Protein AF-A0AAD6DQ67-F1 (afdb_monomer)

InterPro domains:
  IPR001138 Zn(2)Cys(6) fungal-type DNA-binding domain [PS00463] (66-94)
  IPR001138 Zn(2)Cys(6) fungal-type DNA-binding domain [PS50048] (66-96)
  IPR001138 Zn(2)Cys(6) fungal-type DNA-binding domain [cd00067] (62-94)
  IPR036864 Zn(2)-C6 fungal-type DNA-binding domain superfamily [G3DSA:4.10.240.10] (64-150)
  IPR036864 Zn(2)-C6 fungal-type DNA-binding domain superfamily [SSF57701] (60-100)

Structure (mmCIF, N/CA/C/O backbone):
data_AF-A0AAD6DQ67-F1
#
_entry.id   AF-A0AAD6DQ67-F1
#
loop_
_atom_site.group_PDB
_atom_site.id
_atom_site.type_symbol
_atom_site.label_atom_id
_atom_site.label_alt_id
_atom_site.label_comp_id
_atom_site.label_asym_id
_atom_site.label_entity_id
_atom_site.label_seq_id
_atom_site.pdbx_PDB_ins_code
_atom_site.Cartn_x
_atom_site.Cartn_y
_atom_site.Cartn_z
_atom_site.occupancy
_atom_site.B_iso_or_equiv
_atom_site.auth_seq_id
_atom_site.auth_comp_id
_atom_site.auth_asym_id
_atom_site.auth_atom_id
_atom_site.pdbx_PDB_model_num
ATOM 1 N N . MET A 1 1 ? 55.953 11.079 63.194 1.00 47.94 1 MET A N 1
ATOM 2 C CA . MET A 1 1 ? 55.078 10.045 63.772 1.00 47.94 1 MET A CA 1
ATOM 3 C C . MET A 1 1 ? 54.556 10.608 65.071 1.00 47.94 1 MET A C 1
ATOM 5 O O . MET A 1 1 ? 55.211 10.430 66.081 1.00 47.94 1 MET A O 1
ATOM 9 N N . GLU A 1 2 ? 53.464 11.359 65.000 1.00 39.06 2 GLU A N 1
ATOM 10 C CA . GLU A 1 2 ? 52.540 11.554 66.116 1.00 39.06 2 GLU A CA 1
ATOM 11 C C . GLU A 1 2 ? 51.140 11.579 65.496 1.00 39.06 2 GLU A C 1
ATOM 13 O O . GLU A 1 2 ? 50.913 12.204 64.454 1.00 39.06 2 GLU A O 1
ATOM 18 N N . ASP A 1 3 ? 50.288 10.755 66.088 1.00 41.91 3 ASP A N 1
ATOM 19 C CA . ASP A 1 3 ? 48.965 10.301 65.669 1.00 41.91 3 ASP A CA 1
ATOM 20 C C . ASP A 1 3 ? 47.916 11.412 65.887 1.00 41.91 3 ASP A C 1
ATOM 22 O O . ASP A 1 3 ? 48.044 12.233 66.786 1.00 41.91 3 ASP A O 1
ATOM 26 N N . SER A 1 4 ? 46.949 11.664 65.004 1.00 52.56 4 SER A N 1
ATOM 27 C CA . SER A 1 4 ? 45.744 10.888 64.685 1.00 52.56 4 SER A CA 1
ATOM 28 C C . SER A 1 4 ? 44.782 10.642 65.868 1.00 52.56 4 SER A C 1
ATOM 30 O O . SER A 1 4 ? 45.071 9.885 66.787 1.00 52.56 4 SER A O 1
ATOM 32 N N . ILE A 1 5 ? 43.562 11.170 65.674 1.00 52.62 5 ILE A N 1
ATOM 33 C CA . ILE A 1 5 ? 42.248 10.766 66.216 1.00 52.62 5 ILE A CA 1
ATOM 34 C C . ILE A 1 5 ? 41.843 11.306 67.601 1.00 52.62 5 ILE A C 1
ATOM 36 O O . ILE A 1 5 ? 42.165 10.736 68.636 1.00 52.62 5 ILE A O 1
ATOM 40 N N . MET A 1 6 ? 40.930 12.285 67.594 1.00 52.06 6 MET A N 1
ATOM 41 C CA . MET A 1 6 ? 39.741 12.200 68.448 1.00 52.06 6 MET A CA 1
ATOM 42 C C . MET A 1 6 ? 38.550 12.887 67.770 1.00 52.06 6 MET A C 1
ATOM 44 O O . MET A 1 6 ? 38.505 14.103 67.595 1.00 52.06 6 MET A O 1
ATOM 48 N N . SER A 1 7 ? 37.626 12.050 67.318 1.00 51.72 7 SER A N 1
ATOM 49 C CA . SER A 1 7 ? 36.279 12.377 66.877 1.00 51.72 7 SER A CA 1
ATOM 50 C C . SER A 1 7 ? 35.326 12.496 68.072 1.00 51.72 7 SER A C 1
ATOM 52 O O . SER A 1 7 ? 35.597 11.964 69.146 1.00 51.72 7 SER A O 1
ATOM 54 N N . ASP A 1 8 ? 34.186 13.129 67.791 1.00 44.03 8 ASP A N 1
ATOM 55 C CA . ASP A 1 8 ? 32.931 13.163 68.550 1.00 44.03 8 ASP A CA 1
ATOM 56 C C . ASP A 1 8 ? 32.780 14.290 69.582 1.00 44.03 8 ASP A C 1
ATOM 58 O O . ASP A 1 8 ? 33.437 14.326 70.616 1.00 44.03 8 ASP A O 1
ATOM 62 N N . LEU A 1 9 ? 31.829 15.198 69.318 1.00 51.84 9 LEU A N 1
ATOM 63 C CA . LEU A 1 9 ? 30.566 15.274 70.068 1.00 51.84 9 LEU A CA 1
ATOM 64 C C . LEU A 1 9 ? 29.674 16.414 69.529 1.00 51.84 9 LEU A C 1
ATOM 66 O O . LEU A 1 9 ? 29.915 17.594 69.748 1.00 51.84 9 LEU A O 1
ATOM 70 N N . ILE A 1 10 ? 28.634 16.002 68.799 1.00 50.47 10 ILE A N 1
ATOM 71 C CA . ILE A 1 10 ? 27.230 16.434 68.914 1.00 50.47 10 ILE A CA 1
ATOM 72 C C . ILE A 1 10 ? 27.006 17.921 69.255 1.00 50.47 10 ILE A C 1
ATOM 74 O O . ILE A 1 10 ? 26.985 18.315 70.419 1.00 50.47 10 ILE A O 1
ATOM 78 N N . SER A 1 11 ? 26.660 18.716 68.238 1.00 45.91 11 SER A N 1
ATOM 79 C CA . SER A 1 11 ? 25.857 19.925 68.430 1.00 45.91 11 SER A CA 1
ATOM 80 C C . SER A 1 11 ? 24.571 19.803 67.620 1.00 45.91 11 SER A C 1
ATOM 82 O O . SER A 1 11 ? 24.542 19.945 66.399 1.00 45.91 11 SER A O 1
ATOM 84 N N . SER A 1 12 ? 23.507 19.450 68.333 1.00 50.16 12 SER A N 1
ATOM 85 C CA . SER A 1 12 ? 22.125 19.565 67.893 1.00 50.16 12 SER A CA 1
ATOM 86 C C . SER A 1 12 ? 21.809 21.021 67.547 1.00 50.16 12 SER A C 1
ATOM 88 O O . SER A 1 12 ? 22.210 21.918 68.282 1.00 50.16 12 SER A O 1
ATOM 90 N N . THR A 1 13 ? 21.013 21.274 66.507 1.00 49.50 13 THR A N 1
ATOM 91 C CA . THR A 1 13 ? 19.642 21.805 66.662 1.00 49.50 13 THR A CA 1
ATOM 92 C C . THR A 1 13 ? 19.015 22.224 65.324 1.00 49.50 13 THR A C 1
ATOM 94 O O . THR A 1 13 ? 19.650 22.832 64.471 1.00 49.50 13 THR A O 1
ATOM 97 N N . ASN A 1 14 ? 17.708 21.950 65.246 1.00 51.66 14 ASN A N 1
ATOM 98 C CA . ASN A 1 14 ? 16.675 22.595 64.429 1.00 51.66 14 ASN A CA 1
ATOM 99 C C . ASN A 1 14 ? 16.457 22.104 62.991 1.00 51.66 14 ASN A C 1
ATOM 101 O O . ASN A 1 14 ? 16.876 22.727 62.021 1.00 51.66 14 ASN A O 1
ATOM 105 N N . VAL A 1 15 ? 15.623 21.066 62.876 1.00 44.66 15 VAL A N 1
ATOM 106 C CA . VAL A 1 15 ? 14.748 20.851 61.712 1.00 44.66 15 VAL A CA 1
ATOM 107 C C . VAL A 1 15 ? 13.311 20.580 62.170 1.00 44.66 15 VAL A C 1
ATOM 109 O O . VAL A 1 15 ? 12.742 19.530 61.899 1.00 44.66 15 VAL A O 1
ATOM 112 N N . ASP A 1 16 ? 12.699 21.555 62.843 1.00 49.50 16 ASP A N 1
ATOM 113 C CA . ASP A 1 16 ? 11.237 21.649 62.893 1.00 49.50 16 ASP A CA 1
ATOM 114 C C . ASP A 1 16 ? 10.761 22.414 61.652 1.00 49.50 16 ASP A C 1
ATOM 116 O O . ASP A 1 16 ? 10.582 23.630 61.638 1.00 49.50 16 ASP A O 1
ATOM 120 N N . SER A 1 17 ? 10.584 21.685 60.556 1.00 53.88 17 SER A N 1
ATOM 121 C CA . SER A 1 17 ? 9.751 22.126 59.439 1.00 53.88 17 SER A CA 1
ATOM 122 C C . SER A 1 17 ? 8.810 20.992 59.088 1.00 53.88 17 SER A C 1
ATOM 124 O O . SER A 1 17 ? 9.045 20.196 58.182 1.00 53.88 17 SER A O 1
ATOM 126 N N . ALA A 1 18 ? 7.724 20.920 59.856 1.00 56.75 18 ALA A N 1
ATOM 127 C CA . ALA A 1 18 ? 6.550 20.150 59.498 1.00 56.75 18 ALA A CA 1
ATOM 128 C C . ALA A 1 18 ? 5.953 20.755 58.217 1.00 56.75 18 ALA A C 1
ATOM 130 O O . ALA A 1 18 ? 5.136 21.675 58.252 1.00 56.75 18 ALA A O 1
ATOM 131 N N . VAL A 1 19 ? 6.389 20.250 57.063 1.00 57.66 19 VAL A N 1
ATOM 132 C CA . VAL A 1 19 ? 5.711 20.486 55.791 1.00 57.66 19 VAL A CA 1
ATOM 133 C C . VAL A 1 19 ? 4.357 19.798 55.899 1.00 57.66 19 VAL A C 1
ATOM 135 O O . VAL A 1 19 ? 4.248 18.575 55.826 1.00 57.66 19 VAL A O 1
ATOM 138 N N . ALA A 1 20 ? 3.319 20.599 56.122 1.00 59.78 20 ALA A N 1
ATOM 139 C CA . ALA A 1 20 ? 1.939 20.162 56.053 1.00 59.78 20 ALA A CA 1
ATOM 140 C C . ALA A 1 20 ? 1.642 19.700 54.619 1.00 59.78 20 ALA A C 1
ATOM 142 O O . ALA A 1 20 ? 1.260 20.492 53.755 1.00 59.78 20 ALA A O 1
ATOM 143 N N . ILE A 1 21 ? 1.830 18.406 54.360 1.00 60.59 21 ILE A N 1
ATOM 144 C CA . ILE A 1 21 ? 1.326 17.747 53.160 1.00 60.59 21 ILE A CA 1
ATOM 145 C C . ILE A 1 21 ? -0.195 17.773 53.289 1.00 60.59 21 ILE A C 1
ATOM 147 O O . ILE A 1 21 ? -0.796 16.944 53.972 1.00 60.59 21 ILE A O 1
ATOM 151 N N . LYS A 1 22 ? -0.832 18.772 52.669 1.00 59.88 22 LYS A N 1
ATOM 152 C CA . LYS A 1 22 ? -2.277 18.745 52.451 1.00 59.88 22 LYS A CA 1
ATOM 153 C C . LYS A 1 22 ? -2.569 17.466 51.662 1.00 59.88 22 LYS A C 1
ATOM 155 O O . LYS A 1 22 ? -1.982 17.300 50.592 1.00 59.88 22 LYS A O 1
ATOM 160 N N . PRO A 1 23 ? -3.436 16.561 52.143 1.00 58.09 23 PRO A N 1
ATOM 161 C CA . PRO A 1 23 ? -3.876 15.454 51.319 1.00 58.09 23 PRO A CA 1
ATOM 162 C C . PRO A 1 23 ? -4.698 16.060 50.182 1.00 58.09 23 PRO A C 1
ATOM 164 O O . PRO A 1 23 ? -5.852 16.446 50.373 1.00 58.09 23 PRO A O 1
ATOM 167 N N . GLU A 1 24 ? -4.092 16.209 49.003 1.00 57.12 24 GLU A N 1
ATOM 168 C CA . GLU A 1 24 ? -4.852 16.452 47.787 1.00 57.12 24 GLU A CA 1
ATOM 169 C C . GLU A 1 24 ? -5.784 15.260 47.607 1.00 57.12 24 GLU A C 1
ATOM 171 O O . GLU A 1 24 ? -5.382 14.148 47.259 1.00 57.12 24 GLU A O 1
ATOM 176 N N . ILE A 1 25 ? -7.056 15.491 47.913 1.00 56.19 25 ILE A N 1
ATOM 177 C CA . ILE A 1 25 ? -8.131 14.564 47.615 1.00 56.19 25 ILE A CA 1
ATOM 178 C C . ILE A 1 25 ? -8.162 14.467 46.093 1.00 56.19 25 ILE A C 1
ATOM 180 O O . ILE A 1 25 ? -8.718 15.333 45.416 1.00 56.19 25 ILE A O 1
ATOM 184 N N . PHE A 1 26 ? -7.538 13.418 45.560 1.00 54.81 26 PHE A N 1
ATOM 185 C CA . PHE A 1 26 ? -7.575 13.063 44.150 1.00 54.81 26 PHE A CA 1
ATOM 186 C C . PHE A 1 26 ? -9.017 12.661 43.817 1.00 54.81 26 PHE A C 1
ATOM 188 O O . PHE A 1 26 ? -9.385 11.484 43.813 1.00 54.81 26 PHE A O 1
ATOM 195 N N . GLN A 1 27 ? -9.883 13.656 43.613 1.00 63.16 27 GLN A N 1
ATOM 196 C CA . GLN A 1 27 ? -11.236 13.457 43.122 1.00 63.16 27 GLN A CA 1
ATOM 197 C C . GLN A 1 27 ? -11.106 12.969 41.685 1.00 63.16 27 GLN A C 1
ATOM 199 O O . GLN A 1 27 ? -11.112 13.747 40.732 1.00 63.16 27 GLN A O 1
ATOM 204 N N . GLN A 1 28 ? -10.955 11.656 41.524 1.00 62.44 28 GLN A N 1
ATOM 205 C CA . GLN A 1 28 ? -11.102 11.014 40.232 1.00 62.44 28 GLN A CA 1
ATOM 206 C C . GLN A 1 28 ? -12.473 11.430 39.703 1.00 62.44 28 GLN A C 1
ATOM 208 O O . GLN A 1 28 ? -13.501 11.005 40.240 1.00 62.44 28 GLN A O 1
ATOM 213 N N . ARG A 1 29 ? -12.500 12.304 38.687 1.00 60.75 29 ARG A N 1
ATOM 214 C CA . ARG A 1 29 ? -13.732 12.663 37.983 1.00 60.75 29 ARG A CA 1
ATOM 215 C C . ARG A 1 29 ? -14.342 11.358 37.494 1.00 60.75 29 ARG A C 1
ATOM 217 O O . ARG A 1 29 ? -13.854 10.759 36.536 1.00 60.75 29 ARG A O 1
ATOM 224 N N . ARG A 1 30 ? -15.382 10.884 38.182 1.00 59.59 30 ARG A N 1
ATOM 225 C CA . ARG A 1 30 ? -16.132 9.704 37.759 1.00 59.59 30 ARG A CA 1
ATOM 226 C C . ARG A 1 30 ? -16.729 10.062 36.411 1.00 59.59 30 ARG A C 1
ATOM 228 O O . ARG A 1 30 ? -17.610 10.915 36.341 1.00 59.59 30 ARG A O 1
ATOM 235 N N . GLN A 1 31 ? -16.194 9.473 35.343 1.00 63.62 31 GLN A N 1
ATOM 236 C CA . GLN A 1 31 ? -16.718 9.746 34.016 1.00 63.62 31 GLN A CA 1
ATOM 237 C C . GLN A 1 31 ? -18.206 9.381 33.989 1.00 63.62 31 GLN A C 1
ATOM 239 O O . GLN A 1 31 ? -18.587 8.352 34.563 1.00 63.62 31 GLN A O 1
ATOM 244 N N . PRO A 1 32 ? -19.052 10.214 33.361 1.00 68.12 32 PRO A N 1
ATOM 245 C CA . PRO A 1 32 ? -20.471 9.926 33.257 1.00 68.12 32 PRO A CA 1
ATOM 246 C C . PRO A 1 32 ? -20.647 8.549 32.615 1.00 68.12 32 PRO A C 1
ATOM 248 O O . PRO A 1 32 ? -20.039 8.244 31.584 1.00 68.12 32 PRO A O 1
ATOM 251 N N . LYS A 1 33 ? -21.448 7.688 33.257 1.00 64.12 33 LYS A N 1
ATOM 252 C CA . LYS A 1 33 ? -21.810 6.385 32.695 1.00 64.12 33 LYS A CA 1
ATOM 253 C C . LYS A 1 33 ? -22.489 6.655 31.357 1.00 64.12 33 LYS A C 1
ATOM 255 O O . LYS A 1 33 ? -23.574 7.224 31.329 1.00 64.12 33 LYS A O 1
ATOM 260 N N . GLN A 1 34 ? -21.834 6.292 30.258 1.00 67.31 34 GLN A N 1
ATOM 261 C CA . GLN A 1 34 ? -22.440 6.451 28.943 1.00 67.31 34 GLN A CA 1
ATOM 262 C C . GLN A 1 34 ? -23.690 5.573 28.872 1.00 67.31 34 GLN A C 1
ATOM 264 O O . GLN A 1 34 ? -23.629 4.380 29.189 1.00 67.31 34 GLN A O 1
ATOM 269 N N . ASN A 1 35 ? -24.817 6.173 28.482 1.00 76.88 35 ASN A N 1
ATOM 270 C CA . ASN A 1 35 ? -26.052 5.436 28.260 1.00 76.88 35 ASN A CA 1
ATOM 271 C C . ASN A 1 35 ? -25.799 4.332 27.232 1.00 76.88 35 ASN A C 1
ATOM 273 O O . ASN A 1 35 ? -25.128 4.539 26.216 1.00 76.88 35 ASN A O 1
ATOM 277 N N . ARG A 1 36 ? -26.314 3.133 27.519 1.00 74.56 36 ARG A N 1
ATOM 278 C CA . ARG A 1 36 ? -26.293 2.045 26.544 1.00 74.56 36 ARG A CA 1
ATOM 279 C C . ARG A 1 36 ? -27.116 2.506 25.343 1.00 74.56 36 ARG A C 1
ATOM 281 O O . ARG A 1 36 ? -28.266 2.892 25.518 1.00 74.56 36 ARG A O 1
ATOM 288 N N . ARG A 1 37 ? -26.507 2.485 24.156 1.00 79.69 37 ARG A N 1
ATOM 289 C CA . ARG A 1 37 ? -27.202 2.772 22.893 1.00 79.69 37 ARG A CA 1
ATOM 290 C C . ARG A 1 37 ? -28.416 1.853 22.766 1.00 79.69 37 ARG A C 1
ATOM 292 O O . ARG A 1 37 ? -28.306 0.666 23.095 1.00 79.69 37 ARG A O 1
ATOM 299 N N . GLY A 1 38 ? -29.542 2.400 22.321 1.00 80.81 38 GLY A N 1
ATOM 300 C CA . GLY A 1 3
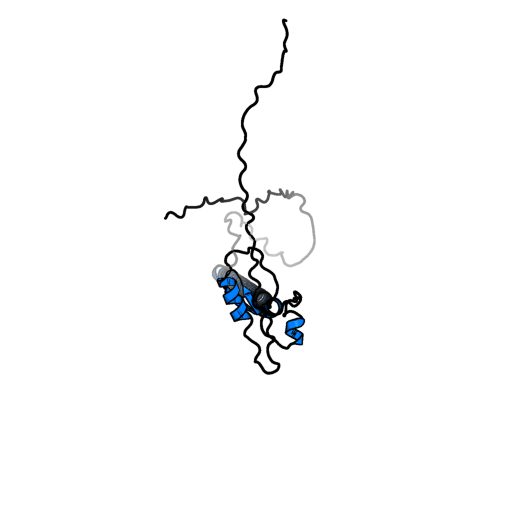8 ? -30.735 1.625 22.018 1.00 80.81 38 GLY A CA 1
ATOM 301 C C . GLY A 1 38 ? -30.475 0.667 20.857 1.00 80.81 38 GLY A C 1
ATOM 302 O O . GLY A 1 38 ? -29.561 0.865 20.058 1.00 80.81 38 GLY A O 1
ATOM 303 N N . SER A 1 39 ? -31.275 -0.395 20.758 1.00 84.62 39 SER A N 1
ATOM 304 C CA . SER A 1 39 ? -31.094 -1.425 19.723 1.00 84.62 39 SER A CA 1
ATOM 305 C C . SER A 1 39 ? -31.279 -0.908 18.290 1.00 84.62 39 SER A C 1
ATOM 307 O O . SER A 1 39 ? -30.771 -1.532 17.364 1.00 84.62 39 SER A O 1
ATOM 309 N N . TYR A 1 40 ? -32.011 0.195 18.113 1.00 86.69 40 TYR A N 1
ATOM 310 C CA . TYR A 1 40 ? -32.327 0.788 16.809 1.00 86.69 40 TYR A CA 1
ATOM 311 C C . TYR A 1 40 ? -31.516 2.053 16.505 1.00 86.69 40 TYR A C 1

◆ **Problem description**:
In the listing above, find the line containing "ATOM 290 C C" and restate it and every later line verbatim, with the pictures left out.

◆ **Exercise solution**:
ATOM 290 C C . ARG A 1 37 ? -28.416 1.853 22.766 1.00 79.69 37 ARG A C 1
ATOM 292 O O . ARG A 1 37 ? -28.306 0.666 23.095 1.00 79.69 37 ARG A O 1
ATOM 299 N N . GLY A 1 38 ? -29.542 2.400 22.321 1.00 80.81 38 GLY A N 1
ATOM 300 C CA . GLY A 1 3
8 ? -30.735 1.625 22.018 1.00 80.81 38 GLY A CA 1
ATOM 301 C C . GLY A 1 38 ? -30.475 0.667 20.857 1.00 80.81 38 GLY A C 1
ATOM 302 O O . GLY A 1 38 ? -29.561 0.865 20.058 1.00 80.81 38 GLY A O 1
ATOM 303 N N . SER A 1 39 ? -31.275 -0.395 20.758 1.00 84.62 39 SER A N 1
ATOM 304 C CA . SER A 1 39 ? -31.094 -1.425 19.723 1.00 84.62 39 SER A CA 1
ATOM 305 C C . SER A 1 39 ? -31.279 -0.908 18.290 1.00 84.62 39 SER A C 1
ATOM 307 O O . SER A 1 39 ? -30.771 -1.532 17.364 1.00 84.62 39 SER A O 1
ATOM 309 N N . TYR A 1 40 ? -32.011 0.195 18.113 1.00 86.69 40 TYR A N 1
ATOM 310 C CA . TYR A 1 40 ? -32.327 0.788 16.809 1.00 86.69 40 TYR A CA 1
ATOM 311 C C . TYR A 1 40 ? -31.516 2.053 16.505 1.00 86.69 40 TYR A C 1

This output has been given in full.